Was ist den das Problem, anhand der 'Aufgabenstellung' steht ja schon alles +/- strukturiert da... Wo hast du probleme beim Umsetzen?

Vieleicht hilft es dir ein UML zu erstellen, damit du alles schöner/übersichtlicher dargestellt hast...

Oder wie genau ist deine Frage 'Wie ich am besten anfange' gemeint?
-> Klassen erstellen
-> Methoden
-> Variablen

Methoden/Variablen sind ja die wichtigsten schon beschrieben...


----------



## JavaBeginner77 (1. Mai 2006)

Mich verwirren die Klassen leider immer weiß auch nicht, als ich die Aufgabe gelesen habe, setzte wieder mal alles auf Parnik bei mir... :autsch:


----------



## dR.LoL (1. Mai 2006)

WAS verwirrt dich daran?
WO liegt das problem?
Unterrichten von A-Z würde Geld kosten und ich wäre bestimmt NICHT der geeignete Lehrer mit meinen bisherigen auch nicht grossen Java Kentnissen!


----------



## JavaBeginner77 (5. Mai 2006)

In der Aufgabe muß ich ja mit verscheidenen Klassen arbeiten, muß ich dann auf die Vererbung zurück greifen?? Oder benötige ich das bei der Aufgabe gar nicht? :?


----------



## Gast (7. Mai 2006)

hm, Mitarbeiter als Oberklasse und dann, Facharbeiter und Abteilungsleiter davon ableiten.

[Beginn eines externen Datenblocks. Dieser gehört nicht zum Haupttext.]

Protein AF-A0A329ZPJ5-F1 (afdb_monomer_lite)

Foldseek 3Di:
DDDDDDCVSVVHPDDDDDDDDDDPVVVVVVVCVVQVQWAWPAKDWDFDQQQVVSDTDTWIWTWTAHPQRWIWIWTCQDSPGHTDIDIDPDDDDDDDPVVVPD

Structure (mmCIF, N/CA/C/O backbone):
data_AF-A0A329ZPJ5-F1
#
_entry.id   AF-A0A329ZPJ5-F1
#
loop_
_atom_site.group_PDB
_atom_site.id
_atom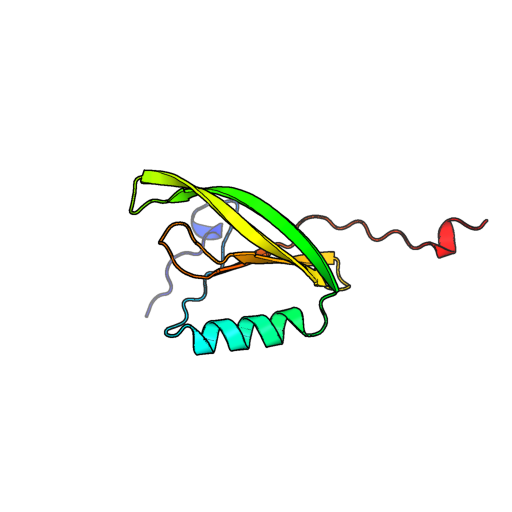_site.type_symbol
_atom_site.label_atom_id
_atom_site.label_alt_id
_atom_site.label_comp_id
_atom_site.label_asym_id
_atom_site.label_entity_id
_atom_site.label_seq_id
_atom_site.pdbx_PDB_ins_code
_atom_site.Cartn_x
_atom_site.Cartn_y
_atom_site.Cartn_z
_atom_site.occupancy
_atom_site.B_iso_or_equiv
_atom_site.auth_seq_id
_atom_site.auth_comp_id
_atom_site.auth_asym_id
_atom_site.auth_atom_id
_atom_site.pdbx_PDB_model_num
ATOM 1 N N . MET A 1 1 ? -4.663 12.275 -30.077 1.00 49.59 1 MET A N 1
ATOM 2 C CA . MET A 1 1 ? -3.709 11.220 -29.682 1.00 49.59 1 MET A CA 1
ATOM 3 C C . MET A 1 1 ? -4.424 9.894 -29.780 1.00 49.59 1 MET A C 1
ATOM 5 O O . MET A 1 1 ? -5.449 9.738 -29.119 1.00 49.59 1 MET A O 1
ATOM 9 N N . ASP A 1 2 ? -3.900 8.974 -30.579 1.00 68.12 2 ASP A N 1
ATOM 10 C CA . ASP A 1 2 ? -4.410 7.608 -30.608 1.00 68.12 2 ASP A CA 1
ATOM 11 C C . ASP A 1 2 ? -4.078 6.909 -29.290 1.00 68.12 2 ASP A C 1
ATOM 13 O O . ASP A 1 2 ? -2.990 7.064 -28.729 1.00 68.12 2 ASP A O 1
ATOM 17 N N . ARG A 1 3 ? -5.059 6.199 -28.733 1.00 80.44 3 ARG A N 1
ATOM 18 C CA . ARG A 1 3 ? -4.879 5.474 -27.473 1.00 80.44 3 ARG A CA 1
ATOM 19 C C . ARG A 1 3 ? -4.026 4.236 -27.728 1.00 80.44 3 ARG A C 1
ATOM 21 O O . ARG A 1 3 ? -4.260 3.513 -28.691 1.00 80.44 3 ARG A O 1
ATOM 28 N N . LEU A 1 4 ? -3.085 3.964 -26.824 1.00 85.00 4 LEU A N 1
ATOM 29 C CA . LEU A 1 4 ? -2.344 2.705 -26.832 1.00 85.00 4 LEU A CA 1
ATOM 30 C C . LEU A 1 4 ? -3.302 1.508 -26.650 1.00 85.00 4 LEU A C 1
ATOM 32 O O . LEU A 1 4 ? -4.315 1.647 -25.952 1.00 85.00 4 LEU A O 1
ATOM 36 N N . PRO A 1 5 ? -2.980 0.333 -27.223 1.00 84.50 5 PRO A N 1
ATOM 37 C CA . PRO A 1 5 ? -3.759 -0.883 -27.029 1.00 84.50 5 PRO A CA 1
ATOM 38 C C . PRO A 1 5 ? -3.915 -1.227 -25.545 1.00 84.50 5 PRO A C 1
ATOM 40 O O . PRO A 1 5 ? -2.972 -1.161 -24.756 1.00 84.50 5 PRO A O 1
ATOM 43 N N . THR A 1 6 ? -5.122 -1.617 -25.157 1.00 83.69 6 THR A N 1
ATOM 44 C CA . THR A 1 6 ? -5.422 -2.089 -23.803 1.00 83.69 6 THR A CA 1
ATOM 45 C C . THR A 1 6 ? -4.778 -3.450 -23.536 1.00 83.69 6 THR A C 1
ATOM 47 O O . THR A 1 6 ? -4.539 -4.229 -24.456 1.00 83.69 6 THR A O 1
ATOM 50 N N . ALA A 1 7 ? -4.580 -3.797 -22.259 1.00 82.88 7 ALA A N 1
ATOM 51 C CA . ALA A 1 7 ? -4.075 -5.116 -21.858 1.00 82.88 7 ALA A CA 1
ATOM 52 C C . ALA A 1 7 ? -4.876 -6.275 -22.490 1.00 82.88 7 ALA A C 1
ATOM 54 O O . ALA A 1 7 ? -4.288 -7.241 -22.966 1.00 82.88 7 ALA A O 1
ATOM 55 N N . LYS A 1 8 ? -6.206 -6.128 -22.593 1.00 84.06 8 LYS A N 1
ATOM 56 C CA . LYS A 1 8 ? -7.090 -7.094 -23.261 1.00 84.06 8 LYS A CA 1
ATOM 57 C C . LYS A 1 8 ? -6.771 -7.247 -24.754 1.00 84.06 8 LYS A C 1
ATOM 59 O O . LYS A 1 8 ? -6.729 -8.366 -25.247 1.00 84.06 8 LYS A O 1
ATOM 64 N N . GLN A 1 9 ? -6.535 -6.141 -25.463 1.00 87.50 9 GLN A N 1
ATOM 65 C CA . GLN A 1 9 ? -6.159 -6.157 -26.886 1.00 87.50 9 GLN A CA 1
ATOM 66 C C . GLN A 1 9 ? -4.772 -6.769 -27.119 1.00 87.50 9 GLN A C 1
ATOM 68 O O . GLN A 1 9 ? -4.517 -7.298 -28.192 1.00 87.50 9 GLN A O 1
ATOM 73 N N . LEU A 1 10 ? -3.903 -6.736 -26.107 1.00 87.75 10 LEU A N 1
ATOM 74 C CA . LEU A 1 10 ? -2.585 -7.374 -26.123 1.00 87.75 10 LEU A CA 1
ATOM 75 C C . LEU A 1 10 ? -2.609 -8.844 -25.656 1.00 87.75 10 LEU A C 1
ATOM 77 O O . LEU A 1 10 ? -1.550 -9.442 -25.501 1.00 87.75 10 LEU A O 1
ATOM 81 N N . GLY A 1 11 ? -3.785 -9.429 -25.390 1.00 87.19 11 GLY A N 1
ATOM 82 C CA . GLY A 1 11 ? -3.903 -10.813 -24.911 1.00 87.19 11 GLY A CA 1
ATOM 83 C C . GLY A 1 11 ? -3.427 -11.033 -23.468 1.00 87.19 11 GLY A C 1
ATOM 84 O O . GLY A 1 11 ? -3.190 -12.168 -23.064 1.00 87.19 11 GLY A O 1
ATOM 85 N N . LEU A 1 12 ? -3.280 -9.967 -22.674 1.00 82.44 12 LEU A N 1
ATOM 86 C CA . LEU A 1 12 ? -2.856 -10.059 -21.278 1.00 82.44 12 LEU A CA 1
ATOM 87 C C . LEU A 1 12 ? -4.054 -10.346 -20.361 1.00 82.44 12 LEU A C 1
ATOM 89 O O . LEU A 1 12 ? -5.106 -9.714 -20.463 1.00 82.44 12 LEU A O 1
ATOM 93 N N . SER A 1 13 ? -3.868 -11.270 -19.416 1.00 79.56 13 SER A N 1
ATOM 94 C CA . SER A 1 13 ? -4.914 -11.739 -18.492 1.00 79.56 13 SER A CA 1
ATOM 95 C C . SER A 1 13 ? -5.241 -10.768 -17.355 1.00 79.56 13 SER A C 1
ATOM 97 O O . SER A 1 13 ? -6.269 -10.914 -16.695 1.00 79.56 13 SER A O 1
ATOM 99 N N . ALA A 1 14 ? -4.384 -9.776 -17.109 1.00 73.62 14 ALA A N 1
ATOM 100 C CA . ALA A 1 14 ? -4.546 -8.827 -16.019 1.00 73.62 14 ALA A CA 1
ATOM 101 C C . ALA A 1 14 ? -4.150 -7.412 -16.441 1.00 73.62 14 ALA A C 1
ATOM 103 O O . ALA A 1 14 ? -3.189 -7.196 -17.179 1.00 73.62 14 ALA A O 1
ATOM 104 N N . SER A 1 15 ? -4.870 -6.432 -15.900 1.00 74.44 15 SER A N 1
ATOM 105 C CA . SER A 1 15 ? -4.523 -5.017 -15.996 1.00 74.44 15 SER A CA 1
ATOM 106 C C . SER A 1 15 ? -4.292 -4.452 -14.604 1.00 74.44 15 SER A C 1
ATOM 108 O O . SER A 1 15 ? -5.109 -4.667 -13.709 1.00 74.44 15 SER A O 1
ATOM 110 N N . LYS A 1 16 ? -3.223 -3.675 -14.431 1.00 73.12 16 LYS A N 1
ATOM 111 C CA . LYS A 1 16 ? -2.985 -2.895 -13.215 1.00 73.12 16 LYS A CA 1
ATOM 112 C C . LYS A 1 16 ? -3.187 -1.418 -13.523 1.00 73.12 16 LYS A C 1
ATOM 114 O O . LYS A 1 16 ? -2.642 -0.911 -14.500 1.00 73.12 16 LYS A O 1
ATOM 119 N N . ARG A 1 17 ? -3.934 -0.717 -12.670 1.00 77.62 17 ARG A N 1
ATOM 120 C CA . ARG A 1 17 ? -4.003 0.747 -12.697 1.00 77.62 17 ARG A CA 1
ATOM 121 C C . ARG A 1 17 ? -2.974 1.296 -11.717 1.00 77.62 17 ARG A C 1
ATOM 123 O O . ARG A 1 17 ? -2.958 0.896 -10.557 1.00 77.62 17 ARG A O 1
ATOM 130 N N . VAL A 1 18 ? -2.107 2.184 -12.192 1.00 77.81 18 VAL A N 1
ATOM 131 C CA . VAL A 1 18 ? -1.077 2.835 -11.375 1.00 77.81 18 VAL A CA 1
ATOM 132 C C . VAL A 1 18 ? -1.319 4.334 -11.422 1.00 77.81 18 VAL A C 1
ATOM 134 O O . VAL A 1 18 ? -1.465 4.904 -12.502 1.00 77.81 18 VAL A O 1
ATOM 137 N N . HIS A 1 19 ? -1.390 4.959 -10.252 1.00 78.06 19 HIS A N 1
ATOM 138 C CA . HIS A 1 19 ? -1.477 6.405 -10.113 1.00 78.06 19 HIS A CA 1
ATOM 139 C C . HIS A 1 19 ? -0.179 6.910 -9.484 1.00 78.06 19 HIS A C 1
ATOM 141 O O . HIS A 1 19 ? 0.218 6.434 -8.421 1.00 78.06 19 HIS A O 1
ATOM 147 N N . PHE A 1 20 ? 0.491 7.838 -10.164 1.00 78.50 20 PHE A N 1
ATOM 148 C CA . PHE A 1 20 ? 1.710 8.469 -9.672 1.00 78.50 20 PHE A CA 1
ATOM 149 C C . PHE A 1 20 ? 1.360 9.821 -9.068 1.00 78.50 20 PHE A C 1
ATOM 151 O O . PHE A 1 20 ? 0.754 10.657 -9.734 1.00 78.50 20 PHE A O 1
ATOM 158 N N . VAL A 1 21 ? 1.777 10.026 -7.826 1.00 77.62 21 VAL A N 1
ATOM 159 C CA . VAL A 1 21 ? 1.639 11.294 -7.107 1.00 77.62 21 VAL A CA 1
ATOM 160 C C . VAL A 1 21 ? 2.966 12.035 -7.111 1.00 77.62 21 VAL A C 1
ATOM 162 O O . VAL A 1 21 ? 4.032 11.414 -7.131 1.00 77.62 21 VAL A O 1
ATOM 165 N N . LYS A 1 22 ? 2.911 13.369 -7.090 1.00 77.94 22 LYS A N 1
ATOM 166 C CA . LYS A 1 22 ? 4.123 14.201 -7.159 1.00 77.94 22 LYS A CA 1
ATOM 167 C C . LYS A 1 22 ? 4.759 14.417 -5.792 1.00 77.94 22 LYS A C 1
ATOM 169 O O . LYS A 1 22 ? 5.957 14.669 -5.713 1.00 77.94 22 LYS A O 1
ATOM 174 N N . THR A 1 23 ? 3.965 14.355 -4.722 1.00 78.69 23 THR A N 1
ATOM 175 C CA . THR A 1 23 ? 4.428 14.689 -3.370 1.00 78.69 23 THR A CA 1
ATOM 176 C C . THR A 1 23 ? 3.975 13.673 -2.329 1.00 78.69 23 THR A C 1
ATOM 178 O O . THR A 1 23 ? 2.905 13.073 -2.429 1.00 78.69 23 THR A O 1
ATOM 181 N N . SER A 1 24 ? 4.759 13.537 -1.259 1.00 78.75 24 SER A N 1
ATOM 182 C CA . SER A 1 24 ? 4.383 12.718 -0.101 1.00 78.75 24 SER A CA 1
ATOM 183 C C . SER A 1 24 ? 3.135 13.246 0.613 1.00 78.75 24 SER A C 1
ATOM 185 O O . SER A 1 24 ? 2.396 12.465 1.206 1.00 78.75 24 SER A O 1
ATOM 187 N N . LYS A 1 25 ? 2.878 14.562 0.550 1.00 83.31 25 LYS A N 1
ATOM 188 C CA . LYS A 1 25 ? 1.672 15.178 1.123 1.00 83.31 25 LYS A CA 1
ATOM 189 C C . LYS A 1 25 ? 0.416 14.673 0.417 1.00 83.31 25 LYS A C 1
ATOM 191 O O . LYS A 1 25 ? -0.500 14.212 1.083 1.00 83.31 25 LYS A O 1
ATOM 196 N N . GLU A 1 26 ? 0.423 14.696 -0.913 1.00 82.19 26 GLU A N 1
ATOM 197 C CA . GLU A 1 26 ? -0.660 14.167 -1.749 1.00 82.19 26 GLU A CA 1
ATOM 198 C C . GLU A 1 26 ? -0.914 12.681 -1.462 1.00 82.19 26 GLU A C 1
ATOM 200 O O . GLU A 1 26 ? -2.056 12.273 -1.256 1.00 82.19 26 GLU A O 1
ATOM 205 N N . LEU A 1 27 ? 0.154 11.884 -1.336 1.00 82.81 27 LEU A N 1
ATOM 206 C CA . LEU A 1 27 ? 0.035 10.475 -0.965 1.00 82.81 27 LEU A CA 1
ATOM 207 C C . LEU A 1 27 ? -0.626 10.281 0.405 1.00 82.81 27 LEU A C 1
ATOM 209 O O . LEU A 1 27 ? -1.493 9.426 0.553 1.00 82.81 27 LEU A O 1
ATOM 213 N N . ASN A 1 28 ? -0.214 11.056 1.410 1.00 84.38 28 ASN A N 1
ATOM 214 C CA . ASN A 1 28 ? -0.786 10.966 2.751 1.00 84.38 28 ASN A CA 1
ATOM 215 C C . ASN A 1 28 ? -2.265 11.385 2.761 1.00 84.38 28 ASN A C 1
ATOM 217 O O . ASN A 1 28 ? -3.059 10.752 3.447 1.00 84.38 28 ASN A O 1
ATOM 221 N N . THR A 1 29 ? -2.654 12.389 1.968 1.00 89.12 29 THR A N 1
ATOM 222 C CA . THR A 1 29 ? -4.065 12.763 1.798 1.00 89.12 29 THR A CA 1
ATOM 223 C C . THR A 1 29 ? -4.878 11.618 1.197 1.00 89.12 29 THR A C 1
ATOM 225 O O . THR A 1 29 ? -5.939 11.292 1.727 1.00 89.12 29 THR A O 1
ATOM 228 N N . LEU A 1 30 ? -4.367 10.962 0.148 1.00 86.56 30 LEU A N 1
ATOM 229 C CA . LEU A 1 30 ? -5.028 9.794 -0.443 1.00 86.56 30 LEU A CA 1
ATOM 230 C C . LEU A 1 30 ? -5.135 8.634 0.548 1.00 86.56 30 LEU A C 1
ATOM 232 O O . LEU A 1 30 ? -6.178 7.995 0.605 1.00 86.56 30 LEU A O 1
ATOM 236 N N . ILE A 1 31 ? -4.092 8.381 1.347 1.00 86.62 31 ILE A N 1
ATOM 237 C CA . ILE A 1 31 ? -4.138 7.390 2.431 1.00 86.62 31 ILE A CA 1
ATOM 238 C C . ILE A 1 31 ? -5.316 7.693 3.353 1.00 86.62 31 ILE A C 1
ATOM 240 O O . ILE A 1 31 ? -6.186 6.843 3.505 1.00 86.62 31 ILE A O 1
ATOM 244 N N . SER A 1 32 ? -5.378 8.906 3.909 1.00 91.12 32 SER A N 1
ATOM 245 C CA . SER A 1 32 ? -6.429 9.281 4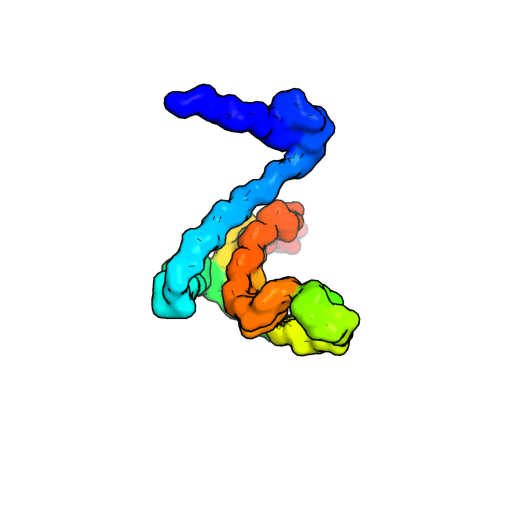.856 1.00 91.12 32 SER A CA 1
ATOM 246 C C . SER A 1 32 ? -7.828 9.146 4.259 1.00 91.12 32 SER A C 1
ATOM 248 O O . SER A 1 32 ? -8.717 8.635 4.929 1.00 91.12 32 SER A O 1
ATOM 250 N N . GLN A 1 33 ? -8.019 9.558 3.003 1.00 91.12 33 GLN A N 1
ATOM 251 C CA . GLN A 1 33 ? -9.304 9.437 2.307 1.00 91.12 33 GLN A CA 1
ATOM 252 C C . GLN A 1 33 ? -9.701 7.976 2.074 1.00 91.12 33 GLN A C 1
ATOM 254 O O . GLN A 1 33 ? -10.846 7.599 2.307 1.00 91.12 33 GLN A O 1
ATOM 259 N N . LEU A 1 34 ? -8.757 7.141 1.634 1.00 88.12 34 LEU A N 1
ATOM 260 C CA . LEU A 1 34 ? -9.011 5.731 1.339 1.00 88.12 34 LEU A CA 1
ATOM 261 C C . LEU A 1 34 ? -9.245 4.900 2.603 1.00 88.12 34 LEU A C 1
ATOM 263 O O . LEU A 1 34 ? -10.014 3.944 2.564 1.00 88.12 34 LEU A O 1
ATOM 267 N N . THR A 1 35 ? -8.603 5.248 3.720 1.00 91.06 35 THR A N 1
ATOM 268 C CA . THR A 1 35 ? -8.733 4.508 4.981 1.00 91.06 35 THR A CA 1
ATOM 269 C C . THR A 1 35 ? -9.774 5.084 5.935 1.00 91.06 35 THR A C 1
ATOM 271 O O . THR A 1 35 ? -9.959 4.515 7.005 1.00 91.06 35 THR A O 1
ATOM 274 N N . GLN A 1 36 ? -10.451 6.187 5.592 1.00 92.00 36 GLN A N 1
ATOM 275 C CA . GLN A 1 36 ? -11.376 6.886 6.498 1.00 92.00 36 GLN A CA 1
ATOM 276 C C . GLN A 1 36 ? -12.463 5.965 7.072 1.00 92.00 36 GLN A C 1
ATOM 278 O O . GLN A 1 36 ? -12.768 6.044 8.258 1.00 92.00 36 GLN A O 1
ATOM 283 N N . ASN A 1 37 ? -13.002 5.075 6.236 1.00 89.38 37 ASN A N 1
ATOM 284 C CA . ASN A 1 37 ? -14.040 4.108 6.607 1.00 89.38 37 ASN A CA 1
ATOM 285 C C . ASN A 1 37 ? -13.506 2.669 6.636 1.00 89.38 37 ASN A C 1
ATOM 287 O O . ASN A 1 37 ? -14.271 1.718 6.530 1.00 89.38 37 ASN A O 1
ATOM 291 N N . ALA A 1 38 ? -12.186 2.497 6.704 1.00 91.94 38 ALA A N 1
ATOM 292 C CA . ALA A 1 38 ? -11.568 1.182 6.713 1.00 91.94 38 ALA A CA 1
ATOM 293 C C . ALA A 1 38 ? -11.189 0.784 8.141 1.00 91.94 38 ALA A C 1
ATOM 295 O O . ALA A 1 38 ? -10.578 1.556 8.884 1.00 91.94 38 ALA A O 1
ATOM 296 N N . LYS A 1 39 ? -11.480 -0.460 8.517 1.00 93.44 39 LYS A N 1
ATOM 297 C CA . LYS A 1 39 ? -11.023 -1.034 9.780 1.00 93.44 39 LYS A CA 1
ATOM 298 C C . LYS A 1 39 ? -9.532 -1.335 9.696 1.00 93.44 39 LYS A C 1
ATOM 300 O O . LYS A 1 39 ? -9.094 -2.060 8.804 1.00 93.44 39 LYS A O 1
ATOM 305 N N . TYR A 1 40 ? -8.756 -0.836 10.651 1.00 93.56 40 TYR A N 1
ATOM 306 C CA . TYR A 1 40 ? -7.360 -1.237 10.799 1.00 93.56 40 TYR A CA 1
ATOM 307 C C . TYR A 1 40 ? -7.268 -2.681 11.309 1.00 93.56 40 TYR A C 1
ATOM 309 O O . TYR A 1 40 ? -7.889 -3.035 12.313 1.00 93.56 40 TYR A O 1
ATOM 317 N N . ILE A 1 41 ? -6.512 -3.516 10.597 1.00 92.44 41 ILE A N 1
ATOM 318 C CA . ILE A 1 41 ? -6.385 -4.956 10.869 1.00 92.44 41 ILE A CA 1
ATOM 319 C C . ILE A 1 41 ? -5.073 -5.278 11.587 1.00 92.44 41 ILE A C 1
ATOM 321 O O . ILE A 1 41 ? -5.007 -6.247 12.340 1.00 92.44 41 ILE A O 1
ATOM 325 N N . GLY A 1 42 ? -4.036 -4.464 11.389 1.00 91.69 42 GLY A N 1
ATOM 326 C CA . GLY A 1 42 ? -2.733 -4.652 12.017 1.00 91.69 42 GLY A CA 1
ATOM 327 C C . GLY A 1 42 ? -1.578 -4.427 11.050 1.00 91.69 42 GLY A C 1
ATOM 328 O O . GLY A 1 42 ? -1.751 -3.874 9.961 1.00 91.69 42 GLY A O 1
ATOM 329 N N . LYS A 1 43 ? -0.398 -4.895 11.462 1.00 92.69 43 LYS A N 1
ATOM 330 C CA . LYS A 1 43 ? 0.845 -4.803 10.692 1.00 92.69 43 LYS A CA 1
ATOM 331 C C . LYS A 1 43 ? 1.294 -6.170 10.206 1.00 92.69 43 LYS A C 1
ATOM 333 O O . LYS A 1 43 ? 1.144 -7.166 10.912 1.00 92.69 43 LYS A O 1
ATOM 338 N N . ARG A 1 44 ? 1.913 -6.205 9.028 1.00 88.38 44 ARG A N 1
ATOM 339 C CA . ARG A 1 44 ? 2.702 -7.351 8.558 1.00 88.38 44 ARG A CA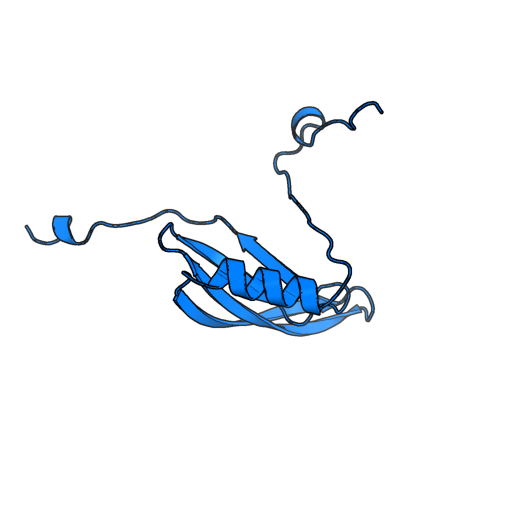 1
ATOM 340 C C . ARG A 1 44 ? 4.047 -6.893 8.025 1.00 88.38 44 ARG A C 1
ATOM 342 O O . ARG A 1 44 ? 4.186 -5.770 7.545 1.00 88.38 44 ARG A O 1
ATOM 349 N N . TYR A 1 45 ? 4.999 -7.812 8.025 1.00 86.31 45 TYR A N 1
ATOM 350 C CA . TYR A 1 45 ? 6.297 -7.615 7.401 1.00 86.31 45 TYR A CA 1
ATOM 351 C C . TYR A 1 45 ? 6.350 -8.407 6.103 1.00 86.31 45 TYR A C 1
ATOM 353 O O . TYR A 1 45 ? 6.156 -9.621 6.093 1.00 86.31 45 TYR A O 1
ATOM 361 N N . ASN A 1 46 ? 6.606 -7.710 5.002 1.00 81.94 46 ASN A N 1
ATOM 362 C CA . ASN A 1 46 ? 6.829 -8.332 3.708 1.00 81.94 46 ASN A CA 1
ATOM 363 C C . ASN A 1 46 ? 8.316 -8.284 3.383 1.00 81.94 46 ASN A C 1
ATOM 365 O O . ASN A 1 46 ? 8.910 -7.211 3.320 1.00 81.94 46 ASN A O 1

Wäre ne sinnvolle Möglichkeit, denk ich.

MfG, Ash


----------



## JavaBeginner77 (8. Mai 2006)

Gibt es nicht eventuell irgendwo ein Beispiel, wo ich sehen kann wie die Verknüpfungen unter den Klassen sind?Und wie ich die Methoden am besten hineinbastel, die in der Aufgabenstellung enthalten sind??!! Ich habe bisher nur die einzelnen Klassen erstmal erstellt...

Mitarbeiter: 
grundgehalt = Grundgehalt eines Mitarbeiters 
dauerInJahren = Zeit in Jahren, die ein Mitarbeiter bereits in einer Firma tätig ist. 
urlaubstage = Die Urlaubstage eines Mitarbeiters in einem Jahr. 
berechneGehalt(): 

Diese Methode berechnet das Gehalt eines Mitarbeiters. Das Gehalt entspricht dabei dem Grundgehalt. 
berechneResturlaub(): 
Die Methode berechnet den Resturlaub eines Mitarbeiters. Übergeben werden die bereits verwendeten 
Urlaubstage. 

Facharbeiter: 
berechneGehalt(): 
Diese Methode berechnet das Gehalt eines Facharbeiters. Die Formel zur Berechnung lautet: 
Grundgehalt + (Alter+Zugehörigkeit zu der Firma in Jahren)*10 
Achtung: Ist der Mitarbeiter über 40 Jahre, bleibt der Faktor Alter bei der Berechnung konstant auf 40. 


Abteilungsleiter: 
berechneProvision(): 
Diese Methode berechnet die Provision eines Abteilungsleiters. Es wird die Anzahl der abgeschlossenen 
Verträge übergeben. 
Die Formel lautet: 
Grundgehalt * Provisionsfaktor 
Seite 1 
Anzahl der abgeschlossenen Verträge Provisionsfaktor 
1 2 
0.2 
3 5 
0.3 
ab 5 0.4 
berechneGehalt(): 
Diese Methode berechnet das Gehalt eines Abteilungsleiters. Die Formel zur Berechnung lautet: 
Grundgehalt + (Alter+Zugehörigkeit zu der Firma in Jahren)*10 + Provision 
Achtung: Ist der Mitarbeiter über 40 Jahre, bleibt der Faktor Alter bei der Berechnung konstant auf 40.


----------



## JavaBeginner77 (12. Mai 2006)

Kann mir keiner von euch weiter helfen ??


----------



## Sebastian_NameBelegt (13. Mai 2006)

JavaBeginner77 hat gesagt.:
			
		

> Kann mir keiner von euch weiter helfen ??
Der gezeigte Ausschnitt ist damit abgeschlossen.